The collection came to St. Cloud State University in February thanks to a donation from Birk’s life partner, Lynda Weiss, and from a collaboration with Morrison County Historical Society for stewardship of artifacts from a major site excavated by Birk.
The grant will fund preparation of physical spaces at St. Cloud State to serve as the permanent library, laboratory and archival space for the collection with the appropriate environmental controls and security necessary to protect the collection. The work will include processing and creation of a filing system for the paper archive by a professional archivist.
The collection is extremely important to Minnesota and Great Lakes archaeology and history as well as an opportunity for researchers and students at St. Cloud State and beyond, said Rob Mann, Associate Professor of Anthropology.

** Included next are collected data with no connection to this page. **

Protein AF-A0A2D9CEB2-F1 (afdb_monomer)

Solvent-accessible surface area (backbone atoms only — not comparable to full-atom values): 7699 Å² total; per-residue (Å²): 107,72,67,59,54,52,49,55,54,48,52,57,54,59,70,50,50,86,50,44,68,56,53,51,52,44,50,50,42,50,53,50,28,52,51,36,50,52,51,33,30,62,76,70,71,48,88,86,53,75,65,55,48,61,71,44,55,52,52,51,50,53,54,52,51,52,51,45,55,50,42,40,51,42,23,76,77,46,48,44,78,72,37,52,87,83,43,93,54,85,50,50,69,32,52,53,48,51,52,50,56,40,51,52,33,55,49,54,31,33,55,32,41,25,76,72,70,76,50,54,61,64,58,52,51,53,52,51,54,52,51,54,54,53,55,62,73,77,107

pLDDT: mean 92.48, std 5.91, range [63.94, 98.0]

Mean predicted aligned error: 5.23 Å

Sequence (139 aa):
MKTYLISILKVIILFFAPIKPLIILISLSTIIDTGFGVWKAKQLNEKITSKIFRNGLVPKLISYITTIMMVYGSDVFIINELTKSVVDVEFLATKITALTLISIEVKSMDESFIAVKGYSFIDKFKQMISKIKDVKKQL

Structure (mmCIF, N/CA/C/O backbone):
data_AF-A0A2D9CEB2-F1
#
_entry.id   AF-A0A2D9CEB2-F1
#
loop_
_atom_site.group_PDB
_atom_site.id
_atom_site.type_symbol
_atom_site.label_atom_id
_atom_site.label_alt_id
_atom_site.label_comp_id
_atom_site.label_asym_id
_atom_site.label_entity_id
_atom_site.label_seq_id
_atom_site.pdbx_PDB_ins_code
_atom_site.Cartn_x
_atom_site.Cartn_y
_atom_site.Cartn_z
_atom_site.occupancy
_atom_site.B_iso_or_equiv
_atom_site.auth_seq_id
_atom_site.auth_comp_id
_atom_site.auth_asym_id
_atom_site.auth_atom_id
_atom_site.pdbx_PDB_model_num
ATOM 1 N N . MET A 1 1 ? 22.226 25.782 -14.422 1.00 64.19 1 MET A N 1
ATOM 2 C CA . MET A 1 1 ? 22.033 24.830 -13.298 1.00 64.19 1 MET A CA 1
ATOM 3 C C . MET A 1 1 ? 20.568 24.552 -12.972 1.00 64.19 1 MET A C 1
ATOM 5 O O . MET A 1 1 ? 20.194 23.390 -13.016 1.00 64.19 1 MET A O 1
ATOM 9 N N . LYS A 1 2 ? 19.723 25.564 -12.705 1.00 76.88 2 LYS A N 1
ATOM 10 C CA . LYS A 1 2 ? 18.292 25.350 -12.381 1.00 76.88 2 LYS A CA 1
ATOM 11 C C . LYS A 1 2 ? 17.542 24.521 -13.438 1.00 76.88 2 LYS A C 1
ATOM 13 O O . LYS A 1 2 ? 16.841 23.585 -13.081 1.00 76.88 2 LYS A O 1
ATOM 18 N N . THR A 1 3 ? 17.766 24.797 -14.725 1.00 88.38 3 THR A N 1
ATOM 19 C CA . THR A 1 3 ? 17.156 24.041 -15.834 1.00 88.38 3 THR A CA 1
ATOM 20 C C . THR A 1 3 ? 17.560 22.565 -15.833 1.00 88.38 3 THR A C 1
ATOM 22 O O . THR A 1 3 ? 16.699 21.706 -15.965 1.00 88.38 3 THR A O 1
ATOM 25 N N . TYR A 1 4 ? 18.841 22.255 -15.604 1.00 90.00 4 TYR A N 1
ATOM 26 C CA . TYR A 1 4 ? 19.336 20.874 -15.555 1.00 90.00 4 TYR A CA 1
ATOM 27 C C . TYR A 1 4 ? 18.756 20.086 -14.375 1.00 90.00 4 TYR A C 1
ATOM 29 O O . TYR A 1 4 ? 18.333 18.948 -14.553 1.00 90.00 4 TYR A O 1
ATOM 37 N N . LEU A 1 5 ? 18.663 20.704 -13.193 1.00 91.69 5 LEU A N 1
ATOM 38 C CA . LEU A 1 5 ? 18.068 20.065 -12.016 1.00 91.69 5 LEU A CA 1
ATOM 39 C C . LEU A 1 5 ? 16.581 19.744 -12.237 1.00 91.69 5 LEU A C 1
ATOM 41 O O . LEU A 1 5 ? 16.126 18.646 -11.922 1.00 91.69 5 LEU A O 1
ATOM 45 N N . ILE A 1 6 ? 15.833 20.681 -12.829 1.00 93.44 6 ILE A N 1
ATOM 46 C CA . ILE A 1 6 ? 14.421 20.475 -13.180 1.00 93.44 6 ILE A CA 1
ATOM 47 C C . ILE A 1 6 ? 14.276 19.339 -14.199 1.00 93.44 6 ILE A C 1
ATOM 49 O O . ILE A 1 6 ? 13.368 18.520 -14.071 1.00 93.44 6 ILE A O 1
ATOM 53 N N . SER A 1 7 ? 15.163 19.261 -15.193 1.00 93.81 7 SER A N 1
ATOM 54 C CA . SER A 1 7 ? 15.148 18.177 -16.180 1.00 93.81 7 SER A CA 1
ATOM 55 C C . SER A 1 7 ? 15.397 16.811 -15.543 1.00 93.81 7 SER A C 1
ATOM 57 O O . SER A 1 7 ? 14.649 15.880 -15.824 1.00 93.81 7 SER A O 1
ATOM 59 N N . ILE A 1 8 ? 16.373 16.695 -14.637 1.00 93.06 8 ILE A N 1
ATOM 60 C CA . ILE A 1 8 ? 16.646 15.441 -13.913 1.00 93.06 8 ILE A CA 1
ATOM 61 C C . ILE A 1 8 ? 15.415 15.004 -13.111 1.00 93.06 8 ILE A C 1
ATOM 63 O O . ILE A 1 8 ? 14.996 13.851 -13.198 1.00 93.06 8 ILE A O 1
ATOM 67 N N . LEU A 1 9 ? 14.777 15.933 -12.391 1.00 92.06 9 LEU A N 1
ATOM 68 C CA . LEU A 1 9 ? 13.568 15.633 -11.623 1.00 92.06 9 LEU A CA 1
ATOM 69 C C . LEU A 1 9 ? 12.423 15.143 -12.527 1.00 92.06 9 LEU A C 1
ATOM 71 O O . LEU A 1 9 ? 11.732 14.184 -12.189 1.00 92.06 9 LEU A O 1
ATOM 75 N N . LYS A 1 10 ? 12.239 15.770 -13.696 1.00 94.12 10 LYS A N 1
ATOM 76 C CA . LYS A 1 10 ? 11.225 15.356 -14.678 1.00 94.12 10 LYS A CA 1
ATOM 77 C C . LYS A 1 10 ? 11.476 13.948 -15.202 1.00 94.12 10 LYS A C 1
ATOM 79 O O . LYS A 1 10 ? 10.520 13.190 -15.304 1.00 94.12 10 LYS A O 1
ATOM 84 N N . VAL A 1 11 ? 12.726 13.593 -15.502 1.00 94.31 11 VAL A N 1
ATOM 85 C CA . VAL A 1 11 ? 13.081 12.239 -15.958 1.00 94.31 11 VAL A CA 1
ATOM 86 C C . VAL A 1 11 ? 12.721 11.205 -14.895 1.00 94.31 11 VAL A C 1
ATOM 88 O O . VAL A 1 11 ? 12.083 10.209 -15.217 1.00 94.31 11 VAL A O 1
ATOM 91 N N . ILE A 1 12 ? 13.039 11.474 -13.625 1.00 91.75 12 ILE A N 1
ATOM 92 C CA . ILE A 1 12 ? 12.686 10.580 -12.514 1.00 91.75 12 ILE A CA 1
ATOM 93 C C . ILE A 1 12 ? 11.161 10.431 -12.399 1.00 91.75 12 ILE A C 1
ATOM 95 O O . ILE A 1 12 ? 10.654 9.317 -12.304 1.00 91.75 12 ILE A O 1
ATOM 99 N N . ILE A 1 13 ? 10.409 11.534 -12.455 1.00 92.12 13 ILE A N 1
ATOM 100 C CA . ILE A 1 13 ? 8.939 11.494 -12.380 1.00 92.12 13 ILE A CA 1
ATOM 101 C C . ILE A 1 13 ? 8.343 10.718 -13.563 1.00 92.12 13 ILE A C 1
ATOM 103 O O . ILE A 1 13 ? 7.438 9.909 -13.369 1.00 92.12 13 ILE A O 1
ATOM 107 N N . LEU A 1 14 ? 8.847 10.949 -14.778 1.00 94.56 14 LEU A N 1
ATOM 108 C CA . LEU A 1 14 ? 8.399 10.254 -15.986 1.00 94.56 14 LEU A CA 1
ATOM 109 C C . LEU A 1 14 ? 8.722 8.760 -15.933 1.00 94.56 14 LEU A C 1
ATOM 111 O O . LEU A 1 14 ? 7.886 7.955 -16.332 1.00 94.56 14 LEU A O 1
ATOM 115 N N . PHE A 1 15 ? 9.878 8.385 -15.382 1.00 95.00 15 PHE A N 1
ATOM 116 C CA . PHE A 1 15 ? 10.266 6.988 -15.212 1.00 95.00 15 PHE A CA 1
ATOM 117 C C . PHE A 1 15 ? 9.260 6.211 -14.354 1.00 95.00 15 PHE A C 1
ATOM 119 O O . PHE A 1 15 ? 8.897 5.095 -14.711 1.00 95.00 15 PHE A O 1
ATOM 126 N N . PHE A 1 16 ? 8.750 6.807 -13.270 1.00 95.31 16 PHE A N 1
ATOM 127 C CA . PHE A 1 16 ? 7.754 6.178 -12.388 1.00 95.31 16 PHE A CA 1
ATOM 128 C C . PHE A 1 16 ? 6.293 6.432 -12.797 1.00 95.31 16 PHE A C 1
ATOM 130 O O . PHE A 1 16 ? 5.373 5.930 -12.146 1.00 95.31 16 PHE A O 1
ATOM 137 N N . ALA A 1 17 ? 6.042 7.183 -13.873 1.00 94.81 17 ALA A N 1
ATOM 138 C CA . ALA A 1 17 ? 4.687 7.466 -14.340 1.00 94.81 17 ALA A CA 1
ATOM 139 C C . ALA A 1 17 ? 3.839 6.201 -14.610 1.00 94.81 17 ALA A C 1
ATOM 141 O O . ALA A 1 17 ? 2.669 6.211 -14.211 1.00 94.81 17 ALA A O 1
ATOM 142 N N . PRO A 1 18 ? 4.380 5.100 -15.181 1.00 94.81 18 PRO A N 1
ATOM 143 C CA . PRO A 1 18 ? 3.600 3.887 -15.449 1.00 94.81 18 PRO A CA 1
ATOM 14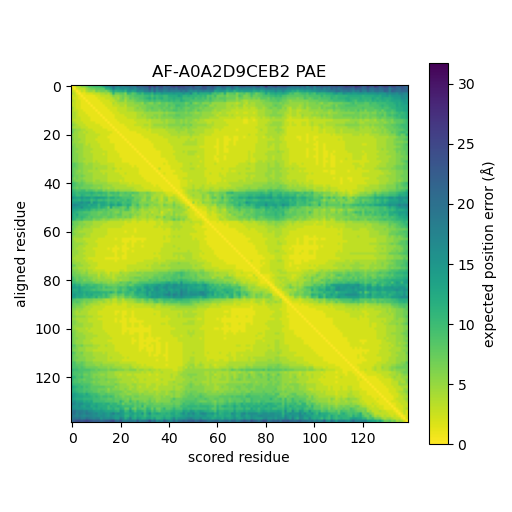4 C C . PRO A 1 18 ? 3.007 3.229 -14.195 1.00 94.81 18 PRO A C 1
ATOM 146 O O . PRO A 1 18 ? 1.935 2.631 -14.256 1.00 94.81 18 PRO A O 1
ATOM 149 N N . ILE A 1 19 ? 3.660 3.375 -13.037 1.00 96.12 19 ILE A N 1
ATOM 150 C CA . ILE A 1 19 ? 3.231 2.761 -11.769 1.00 96.12 19 ILE A CA 1
ATOM 151 C C . ILE A 1 19 ? 2.504 3.731 -10.835 1.00 96.12 19 ILE A C 1
ATOM 153 O O . ILE A 1 19 ? 2.117 3.354 -9.726 1.00 96.12 19 ILE A O 1
ATOM 157 N N . LYS A 1 20 ? 2.270 4.975 -11.271 1.00 95.12 20 LYS A N 1
ATOM 158 C CA . LYS A 1 20 ? 1.545 5.984 -10.487 1.00 95.12 20 LYS A CA 1
ATOM 159 C C . LYS A 1 20 ? 0.195 5.472 -9.952 1.00 95.12 20 LYS A C 1
ATOM 161 O O . LYS A 1 20 ? -0.072 5.711 -8.773 1.00 95.12 20 LYS A O 1
ATOM 166 N N . PRO A 1 21 ? -0.642 4.750 -10.730 1.00 95.56 21 PRO A N 1
ATOM 167 C CA . PRO A 1 21 ? -1.898 4.214 -10.205 1.00 95.56 21 PRO A CA 1
ATOM 168 C C . PRO A 1 21 ? -1.695 3.231 -9.044 1.00 95.56 21 PRO A C 1
ATOM 170 O O . PRO A 1 21 ? -2.453 3.271 -8.079 1.00 95.56 21 PRO A O 1
ATOM 173 N N . LEU A 1 22 ? -0.649 2.397 -9.098 1.00 96.75 22 LEU A N 1
ATOM 174 C CA . LEU A 1 22 ? -0.335 1.430 -8.040 1.00 96.75 22 LEU A CA 1
ATOM 175 C C . LEU A 1 22 ? 0.119 2.132 -6.757 1.00 96.75 22 LEU A C 1
ATOM 177 O O . LEU A 1 22 ? -0.357 1.796 -5.675 1.00 96.75 22 LEU A O 1
ATOM 181 N N . ILE A 1 23 ? 0.979 3.149 -6.877 1.00 96.44 23 ILE A N 1
ATOM 182 C CA . ILE A 1 23 ? 1.425 3.963 -5.735 1.00 96.44 23 ILE A CA 1
ATOM 183 C C . ILE A 1 23 ? 0.228 4.623 -5.040 1.00 96.44 23 ILE A C 1
ATOM 185 O O . ILE A 1 23 ? 0.129 4.581 -3.812 1.00 96.44 23 ILE A O 1
ATOM 189 N N . ILE A 1 24 ? -0.698 5.202 -5.815 1.00 96.69 24 ILE A N 1
ATOM 190 C CA . ILE A 1 24 ? -1.913 5.830 -5.275 1.00 96.69 24 ILE A CA 1
ATOM 191 C C . ILE A 1 24 ? -2.779 4.787 -4.566 1.00 96.69 24 ILE A C 1
ATOM 193 O O . ILE A 1 24 ? -3.211 5.026 -3.441 1.00 96.69 24 ILE A O 1
ATOM 197 N N . LEU A 1 25 ? -3.005 3.631 -5.195 1.00 96.94 25 LEU A N 1
ATOM 198 C CA . LEU A 1 25 ? -3.854 2.575 -4.649 1.00 96.94 25 LEU A CA 1
ATOM 199 C C . LEU A 1 25 ? -3.341 2.067 -3.296 1.00 96.94 25 LEU A C 1
ATOM 201 O O . LEU A 1 25 ? -4.105 1.982 -2.337 1.00 96.94 25 LEU A O 1
ATOM 205 N N . ILE A 1 26 ? -2.041 1.787 -3.202 1.00 97.00 26 ILE A N 1
ATOM 206 C CA . ILE A 1 26 ? -1.410 1.330 -1.960 1.00 97.00 26 ILE A CA 1
ATOM 207 C C . ILE A 1 26 ? -1.471 2.425 -0.897 1.00 97.00 26 ILE A C 1
ATOM 209 O O . ILE A 1 26 ? -1.865 2.153 0.232 1.00 97.00 26 ILE A O 1
ATOM 213 N N . SER A 1 27 ? -1.158 3.671 -1.266 1.00 96.12 27 SER A N 1
ATOM 214 C CA . SER A 1 27 ? -1.208 4.797 -0.326 1.00 96.12 27 SER A CA 1
ATOM 215 C C . SER A 1 27 ? -2.609 4.986 0.254 1.00 96.12 27 SER A C 1
ATOM 217 O O . SER A 1 27 ? -2.760 5.169 1.460 1.00 96.12 27 SER A O 1
ATOM 219 N N . LEU A 1 28 ? -3.645 4.898 -0.587 1.00 97.00 28 LEU A N 1
ATOM 220 C CA . LEU A 1 28 ? -5.037 4.960 -0.143 1.00 97.00 28 LEU A CA 1
ATOM 221 C C . LEU A 1 28 ? -5.384 3.785 0.773 1.00 97.00 28 LEU A C 1
ATOM 223 O O . LEU A 1 28 ? -5.985 4.007 1.820 1.00 97.00 28 LEU A O 1
ATOM 227 N N . SER A 1 29 ? -4.967 2.564 0.426 1.00 96.81 29 SER A N 1
ATOM 228 C CA . SER A 1 29 ? -5.183 1.380 1.265 1.00 96.81 29 SER A CA 1
ATOM 229 C C . SER A 1 29 ? -4.582 1.557 2.663 1.00 96.81 29 SER A C 1
ATOM 231 O O . SER A 1 29 ? -5.262 1.302 3.652 1.00 96.81 29 SER A O 1
ATOM 233 N N . THR A 1 30 ? -3.350 2.063 2.762 1.00 96.19 30 THR A N 1
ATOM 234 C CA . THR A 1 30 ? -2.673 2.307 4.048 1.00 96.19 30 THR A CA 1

The Birk Collection includes research texts — archival and primary documents, artifacts from an important fur trade site Birk worked on throughout the 1980s, photographs and slides from excavations and much more. The collection includes documents covering the fur trade era, dams, logging campus, railroads and forts.
The Minnesota Historical and Cultural Heritage Grants program is a competitive process created to provide financial support for projects focused on preserving Minnesota’s history and culture. This state-funded program is made possible by the Legacy Amendment’s Arts and Cultural Heritage Fund, created through a constitutional amendment by the people of Minnesota in 2008.
The Birk Collection
• A research library of over 2,000 volumes of books, journals, site reports, and manuscripts.
• A paper archive of approximately 80 linear feet of materials, including extensive and comprehensive field notes for 50 years of archaeological field work
• An extensive map collection
• Artifacts and associated records from the archaeological site of an 18th-century fur trade post listed in the National Register of Historic Places.